Multiprocessing in NumPy

Question

I've scoured the web for any solutions to my problem, but haven't really found anything that helps me. My problem is that I wish to speed up my program by implementing multiprocessing. The function getSVJJPrice is rather fast. However, the size of K is around 1000, making the entire code pretty slow. I therefore wonder if there's anyway to parallelize the for loop? The code is found below.

def func2min(x,S,expiry,K,r,prices,curr):
    bid = prices[:,0]
    ask = prices[:,1]

    C_omega = [0]*len(K)
    w = [0]*len(K)

    for ind, k in enumerate(K):
        w[ind] = 1/np.abs(bid[ind] - ask[ind])
        C_omega[ind] = getSVJJPrice(x[0],(x[1] + x[0]**2)/(2*x[2]),
        x[2],x[3],x[4],x[5],x[6],x[7],x[8],x[9],S[ind],k,r[ind],expiry[ind],
                curr[ind])  

    right = np.sum(w * (np.subtract(C_omega, np.mean(prices,axis=1)))**2)

    print right
    #if right < 10:    
    #    print '\n \n func = ', right 

    if math.isnan(right):
        right = 1e12

    return right

Thanks a million to whomever looks into this!

Best regards,

Victor

Answer 1

It seems like multiprocessing.Pool might be appropriate for your case, since you are looping over each element in K, and K seems like its just a 1-D array from your code.
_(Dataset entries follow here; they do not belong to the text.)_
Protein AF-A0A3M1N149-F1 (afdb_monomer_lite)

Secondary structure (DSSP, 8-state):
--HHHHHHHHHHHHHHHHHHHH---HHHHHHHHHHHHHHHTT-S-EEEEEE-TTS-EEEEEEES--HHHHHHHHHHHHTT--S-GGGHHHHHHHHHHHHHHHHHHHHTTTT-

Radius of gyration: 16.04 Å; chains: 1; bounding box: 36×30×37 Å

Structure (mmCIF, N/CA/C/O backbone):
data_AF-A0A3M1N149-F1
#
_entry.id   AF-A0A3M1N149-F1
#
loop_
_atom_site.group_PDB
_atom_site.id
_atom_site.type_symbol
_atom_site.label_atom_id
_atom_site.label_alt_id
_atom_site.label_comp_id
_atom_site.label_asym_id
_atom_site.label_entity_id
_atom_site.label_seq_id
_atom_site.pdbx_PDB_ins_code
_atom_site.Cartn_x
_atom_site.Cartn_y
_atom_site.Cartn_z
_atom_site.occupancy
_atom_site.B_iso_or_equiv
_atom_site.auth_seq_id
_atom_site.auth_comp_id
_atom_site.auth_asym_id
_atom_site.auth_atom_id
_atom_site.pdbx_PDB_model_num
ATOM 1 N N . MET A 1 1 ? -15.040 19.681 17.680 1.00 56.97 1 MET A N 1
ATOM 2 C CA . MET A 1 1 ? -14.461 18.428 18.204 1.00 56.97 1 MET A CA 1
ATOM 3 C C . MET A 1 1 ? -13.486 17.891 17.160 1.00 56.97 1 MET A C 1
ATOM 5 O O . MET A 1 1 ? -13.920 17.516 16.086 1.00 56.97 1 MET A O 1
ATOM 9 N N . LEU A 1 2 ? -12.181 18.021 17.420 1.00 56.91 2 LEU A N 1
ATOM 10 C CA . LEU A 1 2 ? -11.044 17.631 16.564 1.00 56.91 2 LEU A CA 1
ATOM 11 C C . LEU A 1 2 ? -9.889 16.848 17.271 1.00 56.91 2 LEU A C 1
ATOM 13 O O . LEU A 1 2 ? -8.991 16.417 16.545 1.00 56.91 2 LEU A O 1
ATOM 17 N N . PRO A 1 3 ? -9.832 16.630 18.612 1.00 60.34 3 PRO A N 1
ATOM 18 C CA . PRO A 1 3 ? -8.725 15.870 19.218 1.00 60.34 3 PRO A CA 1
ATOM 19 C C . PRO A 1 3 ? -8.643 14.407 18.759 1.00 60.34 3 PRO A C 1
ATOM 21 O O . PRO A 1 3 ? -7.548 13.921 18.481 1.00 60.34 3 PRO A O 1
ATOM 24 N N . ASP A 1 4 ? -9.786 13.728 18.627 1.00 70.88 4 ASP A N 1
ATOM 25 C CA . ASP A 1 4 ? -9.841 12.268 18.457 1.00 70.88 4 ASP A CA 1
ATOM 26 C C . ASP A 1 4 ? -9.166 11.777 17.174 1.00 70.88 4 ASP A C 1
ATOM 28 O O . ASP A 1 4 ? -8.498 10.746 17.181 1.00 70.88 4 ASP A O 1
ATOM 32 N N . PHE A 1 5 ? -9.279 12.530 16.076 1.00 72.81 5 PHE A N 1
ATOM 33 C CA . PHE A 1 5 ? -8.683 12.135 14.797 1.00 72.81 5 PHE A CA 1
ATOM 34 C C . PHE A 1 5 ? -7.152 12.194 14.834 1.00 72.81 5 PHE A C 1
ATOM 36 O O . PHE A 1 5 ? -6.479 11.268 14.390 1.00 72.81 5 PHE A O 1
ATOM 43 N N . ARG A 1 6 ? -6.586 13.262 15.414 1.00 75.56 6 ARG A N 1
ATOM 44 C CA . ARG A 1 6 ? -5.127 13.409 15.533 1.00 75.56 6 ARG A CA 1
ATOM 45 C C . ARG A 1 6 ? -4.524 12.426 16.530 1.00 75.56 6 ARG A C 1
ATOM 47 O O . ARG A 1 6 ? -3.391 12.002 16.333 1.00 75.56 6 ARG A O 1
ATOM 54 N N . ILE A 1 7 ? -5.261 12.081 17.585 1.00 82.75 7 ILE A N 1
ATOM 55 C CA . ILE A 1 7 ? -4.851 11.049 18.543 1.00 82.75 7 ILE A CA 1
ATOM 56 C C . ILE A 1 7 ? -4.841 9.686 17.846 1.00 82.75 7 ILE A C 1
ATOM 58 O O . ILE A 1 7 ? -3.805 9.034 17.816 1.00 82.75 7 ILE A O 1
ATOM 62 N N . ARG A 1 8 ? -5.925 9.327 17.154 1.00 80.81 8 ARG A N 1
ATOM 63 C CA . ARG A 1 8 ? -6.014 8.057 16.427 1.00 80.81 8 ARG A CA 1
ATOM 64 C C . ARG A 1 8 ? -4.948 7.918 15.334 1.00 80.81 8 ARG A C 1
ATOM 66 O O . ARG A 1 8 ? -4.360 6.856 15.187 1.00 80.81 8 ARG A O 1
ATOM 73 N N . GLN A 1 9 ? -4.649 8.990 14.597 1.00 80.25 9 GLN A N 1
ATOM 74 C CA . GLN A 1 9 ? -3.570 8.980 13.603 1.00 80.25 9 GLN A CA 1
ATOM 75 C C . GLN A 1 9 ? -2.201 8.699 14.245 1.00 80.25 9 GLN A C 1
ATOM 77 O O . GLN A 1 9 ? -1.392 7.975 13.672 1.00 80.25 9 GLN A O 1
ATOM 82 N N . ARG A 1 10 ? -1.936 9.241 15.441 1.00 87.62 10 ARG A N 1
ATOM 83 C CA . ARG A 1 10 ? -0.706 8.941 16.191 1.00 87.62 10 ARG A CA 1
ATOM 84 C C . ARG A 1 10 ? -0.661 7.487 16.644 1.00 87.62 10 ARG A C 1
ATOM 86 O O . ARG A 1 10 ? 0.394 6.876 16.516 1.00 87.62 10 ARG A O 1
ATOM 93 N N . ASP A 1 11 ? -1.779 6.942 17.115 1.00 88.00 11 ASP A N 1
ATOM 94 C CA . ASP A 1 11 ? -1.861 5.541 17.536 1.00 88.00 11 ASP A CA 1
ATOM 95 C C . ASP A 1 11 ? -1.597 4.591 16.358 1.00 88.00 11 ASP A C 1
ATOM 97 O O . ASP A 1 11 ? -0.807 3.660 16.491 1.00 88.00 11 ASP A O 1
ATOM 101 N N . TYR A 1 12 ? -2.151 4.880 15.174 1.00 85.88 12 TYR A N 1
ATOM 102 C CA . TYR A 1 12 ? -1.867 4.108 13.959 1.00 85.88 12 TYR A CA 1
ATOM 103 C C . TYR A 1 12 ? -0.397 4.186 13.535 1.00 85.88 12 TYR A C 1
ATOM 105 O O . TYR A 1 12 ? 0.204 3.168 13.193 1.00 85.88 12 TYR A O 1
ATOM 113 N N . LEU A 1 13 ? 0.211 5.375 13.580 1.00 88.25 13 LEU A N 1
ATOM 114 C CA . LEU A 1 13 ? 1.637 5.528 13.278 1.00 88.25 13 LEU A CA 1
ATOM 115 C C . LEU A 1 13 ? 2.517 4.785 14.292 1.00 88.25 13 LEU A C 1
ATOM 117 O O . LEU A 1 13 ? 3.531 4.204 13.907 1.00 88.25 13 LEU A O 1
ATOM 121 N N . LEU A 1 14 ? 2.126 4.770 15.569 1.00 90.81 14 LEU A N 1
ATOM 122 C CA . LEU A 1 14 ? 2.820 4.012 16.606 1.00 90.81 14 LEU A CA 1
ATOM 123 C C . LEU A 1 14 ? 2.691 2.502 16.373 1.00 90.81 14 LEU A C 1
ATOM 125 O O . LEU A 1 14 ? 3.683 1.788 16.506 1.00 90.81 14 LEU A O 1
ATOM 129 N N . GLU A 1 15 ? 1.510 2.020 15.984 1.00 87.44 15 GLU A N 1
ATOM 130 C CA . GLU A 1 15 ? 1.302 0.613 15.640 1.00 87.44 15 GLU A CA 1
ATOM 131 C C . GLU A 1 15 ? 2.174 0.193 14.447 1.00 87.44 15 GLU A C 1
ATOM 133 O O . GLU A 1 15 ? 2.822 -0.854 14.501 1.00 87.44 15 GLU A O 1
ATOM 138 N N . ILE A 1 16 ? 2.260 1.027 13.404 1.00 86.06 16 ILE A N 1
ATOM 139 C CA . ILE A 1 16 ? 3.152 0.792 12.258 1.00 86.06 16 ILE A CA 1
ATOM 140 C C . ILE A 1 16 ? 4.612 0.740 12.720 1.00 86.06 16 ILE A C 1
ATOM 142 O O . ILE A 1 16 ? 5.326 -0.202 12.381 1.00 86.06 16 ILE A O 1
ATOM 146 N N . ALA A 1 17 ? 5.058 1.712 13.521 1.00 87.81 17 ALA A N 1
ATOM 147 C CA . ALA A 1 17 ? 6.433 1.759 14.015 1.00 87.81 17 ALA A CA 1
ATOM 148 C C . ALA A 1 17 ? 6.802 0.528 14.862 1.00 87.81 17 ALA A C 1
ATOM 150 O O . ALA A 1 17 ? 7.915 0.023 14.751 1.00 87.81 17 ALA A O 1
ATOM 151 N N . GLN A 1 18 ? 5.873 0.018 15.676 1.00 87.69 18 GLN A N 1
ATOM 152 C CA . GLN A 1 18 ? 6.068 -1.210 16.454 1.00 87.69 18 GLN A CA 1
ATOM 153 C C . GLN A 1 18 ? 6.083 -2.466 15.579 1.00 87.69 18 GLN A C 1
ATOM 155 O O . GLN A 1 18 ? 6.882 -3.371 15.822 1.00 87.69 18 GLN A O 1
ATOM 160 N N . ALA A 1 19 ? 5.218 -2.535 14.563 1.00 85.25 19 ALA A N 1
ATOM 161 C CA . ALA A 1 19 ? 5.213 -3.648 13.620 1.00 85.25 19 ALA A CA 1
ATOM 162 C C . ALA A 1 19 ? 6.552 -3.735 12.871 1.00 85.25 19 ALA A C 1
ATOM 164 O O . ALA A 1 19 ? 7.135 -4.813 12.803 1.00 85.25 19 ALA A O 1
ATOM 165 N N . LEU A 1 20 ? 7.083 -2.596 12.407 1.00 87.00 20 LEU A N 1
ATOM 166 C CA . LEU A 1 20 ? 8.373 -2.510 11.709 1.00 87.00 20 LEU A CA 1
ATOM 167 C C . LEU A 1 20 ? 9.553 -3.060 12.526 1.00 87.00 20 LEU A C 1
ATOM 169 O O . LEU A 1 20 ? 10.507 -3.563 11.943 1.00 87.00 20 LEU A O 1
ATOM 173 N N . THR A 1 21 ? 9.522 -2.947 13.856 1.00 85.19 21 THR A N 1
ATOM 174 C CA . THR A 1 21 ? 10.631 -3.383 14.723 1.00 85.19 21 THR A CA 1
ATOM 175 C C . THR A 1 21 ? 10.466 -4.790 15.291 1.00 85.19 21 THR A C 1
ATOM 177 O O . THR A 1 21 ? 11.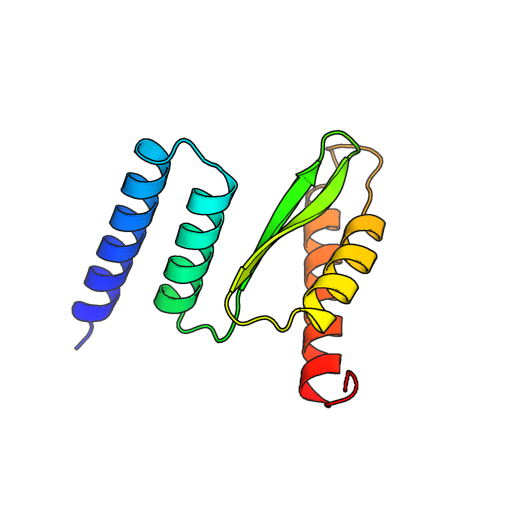430 -5.332 15.828 1.00 85.19 21 THR A O 1
ATOM 180 N N . SER A 1 22 ? 9.269 -5.376 15.196 1.00 80.94 22 SER A N 1
ATOM 181 C CA . SER A 1 22 ? 8.942 -6.661 15.833 1.00 80.94 22 SER A CA 1
ATOM 182 C C . SER A 1 22 ? 8.733 -7.803 14.839 1.00 80.94 22 SER A C 1
ATOM 184 O O . SER A 1 22 ? 8.836 -8.963 15.231 1.00 80.94 22 SER A O 1
ATOM 186 N N . GLU A 1 23 ? 8.418 -7.493 13.580 1.00 82.69 23 GLU A N 1
ATOM 187 C CA . GLU A 1 23 ? 8.093 -8.483 12.553 1.00 82.69 23 GLU A CA 1
ATOM 188 C C . GLU A 1 23 ? 9.309 -8.767 11.662 1.00 82.69 23 GLU A C 1
ATOM 190 O O . GLU A 1 23 ? 9.849 -7.860 11.029 1.00 82.69 23 GLU A O 1
ATOM 195 N N . LEU A 1 24 ? 9.743 -10.031 11.615 1.00 85.94 24 LEU A N 1
ATOM 196 C CA . LEU A 1 24 ? 10.859 -10.464 10.763 1.00 85.94 24 LEU A CA 1
ATOM 197 C C . LEU A 1 24 ? 10.376 -10.912 9.375 1.00 85.94 24 LEU A C 1
ATOM 199 O O . LEU A 1 24 ? 11.164 -10.949 8.430 1.00 85.94 24 LEU A O 1
ATOM 203 N N . ASP A 1 25 ? 9.091 -11.251 9.252 1.00 90.19 25 ASP A N 1
ATOM 204 C CA . ASP A 1 25 ? 8.483 -11.655 7.993 1.00 90.19 25 ASP A CA 1
ATOM 205 C C . ASP A 1 25 ? 7.941 -10.445 7.219 1.00 90.19 25 ASP A C 1
ATOM 207 O O . ASP A 1 25 ? 6.956 -9.807 7.604 1.00 90.19 25 ASP A O 1
ATOM 211 N N . LEU A 1 26 ? 8.593 -10.128 6.098 1.00 89.75 26 LEU A N 1
ATOM 212 C CA . LEU A 1 26 ? 8.265 -8.954 5.289 1.00 89.75 26 LEU A CA 1
ATOM 213 C C . LEU A 1 26 ? 6.822 -8.997 4.764 1.00 89.75 26 LEU A C 1
ATOM 215 O O . LEU A 1 26 ? 6.148 -7.970 4.740 1.00 89.75 26 LEU A O 1
ATOM 219 N N . GLU A 1 27 ? 6.329 -10.169 4.363 1.00 90.31 27 GLU A N 1
ATOM 220 C CA . GLU A 1 27 ? 4.973 -10.312 3.824 1.00 90.31 27 GLU A CA 1
ATOM 221 C C . GLU A 1 27 ? 3.909 -10.019 4.893 1.00 90.31 27 GLU A C 1
ATOM 223 O O . GLU A 1 27 ? 2.989 -9.219 4.667 1.00 90.31 27 GLU A O 1
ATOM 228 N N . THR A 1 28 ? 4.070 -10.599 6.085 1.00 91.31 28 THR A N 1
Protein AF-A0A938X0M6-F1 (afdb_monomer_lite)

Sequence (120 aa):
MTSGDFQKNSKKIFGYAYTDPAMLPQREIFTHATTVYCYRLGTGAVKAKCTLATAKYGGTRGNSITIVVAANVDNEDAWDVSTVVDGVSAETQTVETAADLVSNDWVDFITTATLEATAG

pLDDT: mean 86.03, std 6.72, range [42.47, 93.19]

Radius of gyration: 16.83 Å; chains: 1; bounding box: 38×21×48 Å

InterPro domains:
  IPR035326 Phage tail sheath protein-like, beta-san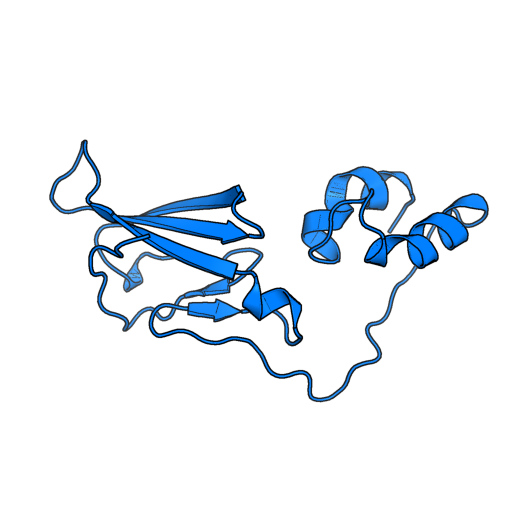dwich domain [PF17481] (47-120)

Structure (mmCIF, N/CA/C/O backbone):
data_AF-A0A938X0M6-F1
#
_entry.id   AF-A0A938X0M6-F1
#
loop_
_atom_site.group_PDB
_atom_site.id
_atom_site.type_symbol
_atom_site.label_atom_id
_atom_site.label_alt_id
_atom_site.label_comp_id
_atom_site.label_asym_id
_atom_site.label_entity_id
_atom_site.label_seq_id
_atom_site.pdbx_PDB_ins_code
_atom_site.Cartn_x
_atom_site.Cartn_y
_atom_site.Cartn_z
_atom_site.occupancy
_atom_site.B_iso_or_equiv
_atom_site.auth_seq_id
_atom_site.auth_comp_id
_atom_site.auth_asym_id
_atom_site.auth_atom_id
_atom_site.pdbx_PDB_model_num
ATOM 1 N N . MET A 1 1 ? 8.799 9.577 -15.514 1.00 80.94 1 MET A N 1
ATOM 2 C CA . MET A 1 1 ? 9.645 9.258 -14.339 1.00 80.94 1 MET A CA 1
ATOM 3 C C . MET A 1 1 ? 11.080 9.083 -14.801 1.00 80.94 1 MET A C 1
ATOM 5 O O . MET A 1 1 ? 11.280 8.573 -15.904 1.00 80.94 1 MET A O 1
ATOM 9 N N . THR A 1 2 ? 12.047 9.539 -14.007 1.00 86.12 2 THR A N 1
ATOM 10 C CA . THR A 1 2 ? 13.479 9.344 -14.290 1.00 86.12 2 THR A CA 1
ATOM 11 C C . THR A 1 2 ? 13.990 8.034 -13.684 1.00 86.12 2 THR A C 1
ATOM 13 O O . THR A 1 2 ? 13.311 7.423 -12.855 1.00 86.12 2 THR A O 1
ATOM 16 N N . SER A 1 3 ? 15.197 7.606 -14.060 1.00 81.94 3 SER A N 1
ATOM 17 C CA . SER A 1 3 ? 15.841 6.428 -13.459 1.00 81.94 3 SER A CA 1
ATOM 18 C C . SER A 1 3 ? 16.052 6.581 -11.945 1.00 81.94 3 SER A C 1
ATOM 20 O O . SER A 1 3 ? 15.847 5.628 -11.193 1.00 81.94 3 SER A O 1
ATOM 22 N N . GLY A 1 4 ? 16.384 7.791 -11.480 1.00 83.38 4 GLY A N 1
ATOM 23 C CA . GLY A 1 4 ? 16.518 8.104 -10.056 1.00 83.38 4 GLY A CA 1
ATOM 24 C C . GLY A 1 4 ? 15.191 8.002 -9.298 1.00 83.38 4 GLY A C 1
ATOM 25 O O . GLY A 1 4 ? 15.152 7.449 -8.196 1.00 83.38 4 GLY A O 1
ATOM 26 N N . ASP A 1 5 ? 14.094 8.465 -9.905 1.00 83.31 5 ASP A N 1
ATOM 27 C CA . ASP A 1 5 ? 12.753 8.316 -9.325 1.00 83.31 5 ASP A CA 1
ATOM 28 C C . ASP A 1 5 ? 12.347 6.849 -9.244 1.00 83.31 5 ASP A C 1
ATOM 30 O O . ASP A 1 5 ? 11.756 6.428 -8.253 1.00 83.31 5 ASP A O 1
ATOM 34 N N . PHE A 1 6 ? 12.673 6.066 -10.272 1.00 83.50 6 PHE A N 1
ATOM 35 C CA . PHE A 1 6 ? 12.358 4.647 -10.302 1.00 83.50 6 PHE A CA 1
ATOM 36 C C . PHE A 1 6 ? 13.093 3.884 -9.195 1.00 83.50 6 PHE A C 1
ATOM 38 O O . PHE A 1 6 ? 12.455 3.151 -8.446 1.00 83.50 6 PHE A O 1
ATOM 45 N N . GLN A 1 7 ? 14.393 4.116 -9.003 1.00 83.62 7 GLN A N 1
ATOM 46 C CA . GLN A 1 7 ? 15.156 3.448 -7.941 1.00 83.62 7 GLN A CA 1
ATOM 47 C C . GLN A 1 7 ? 14.615 3.745 -6.535 1.00 83.62 7 GLN A C 1
ATOM 49 O O . GLN A 1 7 ? 14.549 2.844 -5.701 1.00 83.62 7 GLN A O 1
ATOM 54 N N . LYS A 1 8 ? 14.201 4.991 -6.273 1.00 85.06 8 LYS A N 1
ATOM 55 C CA . LYS A 1 8 ? 13.739 5.419 -4.942 1.00 85.06 8 LYS A CA 1
ATOM 56 C C . LYS A 1 8 ? 12.263 5.121 -4.689 1.00 85.06 8 LYS A C 1
ATOM 58 O O . LYS A 1 8 ? 11.894 4.739 -3.584 1.00 85.06 8 LYS A O 1
ATOM 63 N N . ASN A 1 9 ? 11.422 5.281 -5.708 1.00 85.75 9 ASN A N 1
ATOM 64 C CA . ASN A 1 9 ? 9.967 5.264 -5.565 1.00 85.75 9 ASN A CA 1
ATOM 65 C C . ASN A 1 9 ? 9.302 4.050 -6.230 1.00 85.75 9 ASN A C 1
ATOM 67 O O . ASN A 1 9 ? 8.074 4.007 -6.284 1.00 85.75 9 ASN A O 1
ATOM 71 N N . SER A 1 10 ? 10.060 3.046 -6.701 1.00 84.44 10 SER A N 1
ATOM 72 C CA . SER A 1 10 ? 9.502 1.838 -7.339 1.00 84.44 10 SER A CA 1
ATOM 73 C C . SER A 1 10 ? 8.374 1.214 -6.515 1.00 84.44 10 SER A C 1
ATOM 75 O O . SER A 1 10 ? 7.303 0.935 -7.051 1.00 84.44 10 SER A O 1
ATOM 77 N N . LYS A 1 11 ? 8.568 1.074 -5.194 1.00 84.00 11 LYS A N 1
ATOM 78 C CA . LYS A 1 11 ? 7.566 0.456 -4.311 1.00 84.00 11 LYS A CA 1
ATOM 79 C C . LYS A 1 11 ? 6.273 1.267 -4.261 1.00 84.00 11 LYS A C 1
ATOM 81 O O . LYS A 1 11 ? 5.201 0.684 -4.311 1.00 84.00 11 LYS A O 1
ATOM 86 N N . LYS A 1 12 ? 6.371 2.596 -4.241 1.00 83.94 12 LYS A N 1
ATOM 87 C CA . LYS A 1 12 ? 5.212 3.498 -4.231 1.00 83.94 12 LYS A CA 1
ATOM 88 C C . LYS A 1 12 ? 4.493 3.547 -5.582 1.00 83.94 12 LYS A C 1
ATOM 90 O O . LYS A 1 12 ? 3.273 3.620 -5.624 1.00 83.94 12 LYS A O 1
ATOM 95 N N . ILE A 1 13 ? 5.236 3.509 -6.686 1.00 84.31 13 ILE A N 1
ATOM 96 C CA . ILE A 1 13 ? 4.672 3.676 -8.032 1.00 84.31 13 ILE A CA 1
ATOM 97 C C . ILE A 1 13 ? 4.096 2.362 -8.572 1.00 84.31 13 ILE A C 1
ATOM 99 O O . ILE A 1 13 ? 3.010 2.350 -9.149 1.00 84.31 13 ILE A O 1
ATOM 103 N N . PHE A 1 14 ? 4.828 1.260 -8.407 1.00 83.81 14 PHE A N 1
ATOM 104 C CA . PHE A 1 14 ? 4.494 -0.038 -8.996 1.00 83.81 14 PHE A CA 1
ATOM 105 C C . PHE A 1 14 ? 4.040 -1.079 -7.970 1.00 83.81 14 PHE A C 1
ATOM 107 O O . PHE A 1 14 ? 3.592 -2.156 -8.355 1.00 83.81 14 PHE A O 1
ATOM 114 N N . GLY A 1 15 ? 4.161 -0.792 -6.673 1.00 83.69 15 GLY A N 1
ATOM 115 C CA . GLY A 1 15 ? 3.869 -1.750 -5.607 1.00 83.69 15 GLY A CA 1
ATOM 116 C C . GLY A 1 15 ? 5.007 -2.737 -5.325 1.00 83.69 15 GLY A C 1
ATOM 117 O O . GLY A 1 15 ? 4.878 -3.543 -4.404 1.00 83.69 15 GLY A O 1
ATOM 118 N N . TYR A 1 16 ? 6.113 -2.677 -6.076 1.00 84.56 16 TYR A N 1
ATOM 119 C CA . TYR A 1 16 ? 7.240 -3.613 -6.002 1.00 84.56 16 TYR A CA 1
ATOM 120 C C . TYR A 1 16 ? 8.559 -2.907 -5.707 1.00 84.56 16 TYR A C 1
ATOM 122 O O . TYR A 1 16 ? 8.806 -1.789 -6.168 1.00 84.56 16 TYR A O 1
ATOM 130 N N . ALA A 1 17 ? 9.436 -3.579 -4.962 1.00 85.69 17 ALA A N 1
ATOM 131 C CA . ALA A 1 17 ? 10.801 -3.109 -4.779 1.00 85.69 17 ALA A CA 1
ATOM 132 C C . ALA A 1 17 ? 11.532 -3.048 -6.129 1.00 85.69 17 ALA A C 1
ATOM 134 O O . ALA A 1 17 ? 11.263 -3.838 -7.028 1.00 85.69 17 ALA A O 1
ATOM 135 N N . TYR A 1 18 ? 12.495 -2.137 -6.264 1.00 84.50 18 TYR A N 1
ATOM 136 C CA . TYR A 1 18 ? 13.287 -2.002 -7.491 1.00 84.50 18 TYR A CA 1
ATOM 137 C C . TYR A 1 18 ? 13.999 -3.313 -7.890 1.00 84.50 18 TYR A C 1
ATOM 139 O O . TYR A 1 18 ? 14.175 -3.620 -9.068 1.00 84.50 18 TYR A O 1
ATOM 147 N N . THR A 1 19 ? 14.403 -4.112 -6.903 1.00 85.62 19 THR A N 1
ATOM 148 C CA . THR A 1 19 ? 15.091 -5.393 -7.102 1.00 85.62 19 THR A CA 1
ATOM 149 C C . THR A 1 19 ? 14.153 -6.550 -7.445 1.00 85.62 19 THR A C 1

Basically, you first have to write a function that performs the loop, in my example parallel_loop, and then you have to split your problem into separate chunks, in this case, you will just split K into an integer number of pieces nprocs.

Then you can use pool.map to perform the loop over each chunk in parallel, and the results will be collected back in order of the chunks, which have the same order as your original K since we didn't rearrange anything, just performed slices. Then you just have to put all of the pieces back into w and C_omega.

import numpy as np
from multiprocessing import Pool

def parallel_loop(K_chunk):
    C_omega_chunk = np.empty(len(K_chunk)
    w_chunk = np.empty(len(K_chunk))

    for ind, k in enumerate(K_chunk)
        w_chunk[ind] = 1/np.abs(bid[ind] - ask[ind])
        C_omega_chunk[ind] = getSVJJPrice(x[0],(x[1] + x[0]**2)/(2*x[2]),
        x[2],x[3],x[4],x[5],x[6],x[7],x[8],x[9],S[ind],k,r[ind],expiry[ind],
                curr[ind])  

    return (w_chunk, C_omega_chunk)

def func2min(x,S,expiry,K,r,prices,curr,nprocs):
    bid = prices[:,0]
    ask = prices[:,1]

    K = np.array(K)

    K_chunks = [K[n * len(K) // nprocs : (n + 1) * len(K) // nprocs] for n in range(nprocs)]
    pool = Pool(processes=nprocs)  
    outputs = pool.map(parallel_loop, K_chunks)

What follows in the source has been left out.